# 9x25 Dillon



## scubapro (Nov 27, 2010)

Any of you 10mm Auto fans using 9x25 Dillon conversions? I just picked up a 9x25 Dillon barrel for my G29SF from a member of GlockTalk.

Looking at the stats/ballistics -- I may just have to get a 6" barrel for my G20SF longslide project!

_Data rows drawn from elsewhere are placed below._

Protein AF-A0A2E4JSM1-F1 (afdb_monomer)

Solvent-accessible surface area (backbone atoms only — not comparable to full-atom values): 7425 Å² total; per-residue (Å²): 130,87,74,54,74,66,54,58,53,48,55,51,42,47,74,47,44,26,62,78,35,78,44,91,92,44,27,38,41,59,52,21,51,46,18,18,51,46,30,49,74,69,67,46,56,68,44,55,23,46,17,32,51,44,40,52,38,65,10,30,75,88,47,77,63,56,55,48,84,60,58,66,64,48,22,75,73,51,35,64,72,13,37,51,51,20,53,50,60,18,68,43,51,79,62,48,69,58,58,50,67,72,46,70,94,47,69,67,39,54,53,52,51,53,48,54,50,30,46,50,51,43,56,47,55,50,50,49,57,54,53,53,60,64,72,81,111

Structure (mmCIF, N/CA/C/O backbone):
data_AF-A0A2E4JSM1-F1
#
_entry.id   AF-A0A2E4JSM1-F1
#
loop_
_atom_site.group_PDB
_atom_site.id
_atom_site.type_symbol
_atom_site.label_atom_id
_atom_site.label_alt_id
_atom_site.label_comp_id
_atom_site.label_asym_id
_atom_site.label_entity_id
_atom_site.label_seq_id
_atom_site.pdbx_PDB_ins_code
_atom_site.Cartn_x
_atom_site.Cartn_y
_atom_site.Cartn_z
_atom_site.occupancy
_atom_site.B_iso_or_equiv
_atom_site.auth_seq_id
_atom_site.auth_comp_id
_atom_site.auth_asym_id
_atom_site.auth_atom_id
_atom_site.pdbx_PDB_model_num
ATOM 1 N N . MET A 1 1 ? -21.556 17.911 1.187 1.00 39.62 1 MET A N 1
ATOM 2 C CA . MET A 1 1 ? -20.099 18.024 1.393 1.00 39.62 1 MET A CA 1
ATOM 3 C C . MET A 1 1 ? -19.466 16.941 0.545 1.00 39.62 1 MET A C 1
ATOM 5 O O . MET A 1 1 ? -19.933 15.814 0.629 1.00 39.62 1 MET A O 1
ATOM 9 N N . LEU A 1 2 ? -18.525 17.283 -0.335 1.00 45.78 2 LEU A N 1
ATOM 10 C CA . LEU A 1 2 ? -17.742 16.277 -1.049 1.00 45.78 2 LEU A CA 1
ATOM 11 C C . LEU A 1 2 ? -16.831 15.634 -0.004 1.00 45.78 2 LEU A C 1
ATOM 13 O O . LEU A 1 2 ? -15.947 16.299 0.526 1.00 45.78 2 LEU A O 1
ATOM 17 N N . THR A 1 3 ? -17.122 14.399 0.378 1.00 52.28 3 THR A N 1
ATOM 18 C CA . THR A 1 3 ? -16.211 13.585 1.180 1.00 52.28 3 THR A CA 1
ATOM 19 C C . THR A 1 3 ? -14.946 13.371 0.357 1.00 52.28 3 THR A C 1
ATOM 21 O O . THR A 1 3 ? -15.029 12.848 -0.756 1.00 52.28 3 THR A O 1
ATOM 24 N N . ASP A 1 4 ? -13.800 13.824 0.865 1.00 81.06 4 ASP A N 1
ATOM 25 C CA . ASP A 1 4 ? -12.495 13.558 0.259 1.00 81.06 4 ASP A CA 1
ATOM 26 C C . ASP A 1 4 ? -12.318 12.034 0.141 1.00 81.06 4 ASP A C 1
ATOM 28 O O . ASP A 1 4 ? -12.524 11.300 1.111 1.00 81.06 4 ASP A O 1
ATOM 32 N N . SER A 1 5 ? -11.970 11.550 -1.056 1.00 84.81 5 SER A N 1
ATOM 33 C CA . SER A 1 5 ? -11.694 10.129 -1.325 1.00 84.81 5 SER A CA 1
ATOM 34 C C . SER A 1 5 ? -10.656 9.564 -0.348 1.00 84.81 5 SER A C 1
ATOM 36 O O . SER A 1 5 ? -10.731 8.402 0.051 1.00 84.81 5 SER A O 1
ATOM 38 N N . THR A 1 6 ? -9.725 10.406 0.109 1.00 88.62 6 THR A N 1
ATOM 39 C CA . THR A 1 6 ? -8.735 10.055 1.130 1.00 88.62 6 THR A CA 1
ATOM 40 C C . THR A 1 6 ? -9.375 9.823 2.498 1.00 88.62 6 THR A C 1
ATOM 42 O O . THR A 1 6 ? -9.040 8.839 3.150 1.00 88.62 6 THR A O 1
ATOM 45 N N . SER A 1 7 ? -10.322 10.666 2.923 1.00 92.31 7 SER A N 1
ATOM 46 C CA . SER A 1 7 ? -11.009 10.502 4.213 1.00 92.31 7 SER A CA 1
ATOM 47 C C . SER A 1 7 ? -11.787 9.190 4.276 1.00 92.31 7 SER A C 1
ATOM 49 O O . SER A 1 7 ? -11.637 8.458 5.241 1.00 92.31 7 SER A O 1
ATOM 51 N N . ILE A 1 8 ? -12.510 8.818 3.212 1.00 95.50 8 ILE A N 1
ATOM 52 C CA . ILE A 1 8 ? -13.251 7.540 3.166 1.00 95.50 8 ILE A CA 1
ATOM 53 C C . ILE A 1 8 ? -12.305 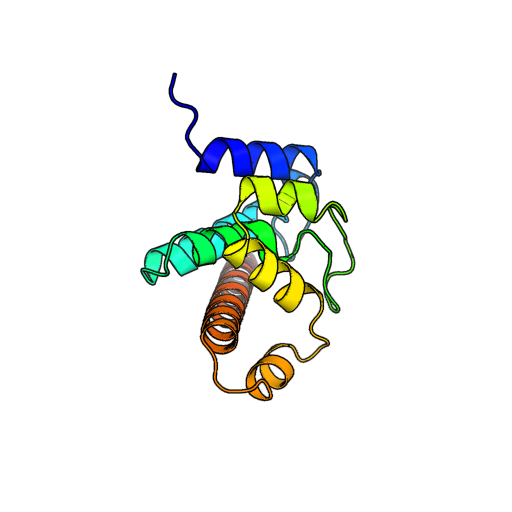6.341 3.349 1.00 95.50 8 ILE A C 1
ATOM 55 O O . ILE A 1 8 ? -12.635 5.374 4.034 1.00 95.50 8 ILE A O 1
ATOM 59 N N . LYS A 1 9 ? -11.118 6.395 2.736 1.00 96.62 9 LYS A N 1
ATOM 60 C CA . LYS A 1 9 ? -10.100 5.344 2.863 1.00 96.62 9 LYS A CA 1
ATOM 61 C C . LYS A 1 9 ? -9.544 5.253 4.283 1.00 96.62 9 LYS A C 1
ATOM 63 O O . LYS A 1 9 ? -9.330 4.148 4.771 1.00 96.62 9 LYS A O 1
ATOM 68 N N . ILE A 1 10 ? -9.325 6.393 4.933 1.00 96.38 10 ILE A N 1
ATOM 69 C CA . ILE A 1 10 ? -8.853 6.456 6.321 1.00 96.38 10 ILE A CA 1
ATOM 70 C C . ILE A 1 10 ? -9.927 5.923 7.271 1.00 96.38 10 ILE A C 1
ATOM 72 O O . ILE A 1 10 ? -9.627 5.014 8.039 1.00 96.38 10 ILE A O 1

I thought 7.62x25 out of a Tokarev was hot stuff -- but 9x25 can push a 95gr FMJ at close to 2000 fps out of a 6" barrel = 850 ftlbs. Now that's a serious 9mm cartridge! :thumbup:


----------



## scubapro (Nov 27, 2010)

Here's a little more information:

http://en.wikipedia.org/wiki/9%C3%9725mm_Dillon

http://www.9x25.com/


----------



## SAWMAN (May 24, 2010)

*The Mighty Dillon*

The 9X25Dillon is one fast SOB. The case capacity is so-so BUT.....it is a high pressure case so one can load 'er up. Using the lighter bullets I have heard tales of 2100fps outta a 6" bbl. Of course with the flash and the bbl whip to go along with it.

I have fired a couple of different ones in my day. A G29 equipped with a slightly protruding bbl(can't remember the length) and a standard slide G20 with a 6" bbl. Both were and hand full although NOT the recoil impulse of a well loaded 10mm.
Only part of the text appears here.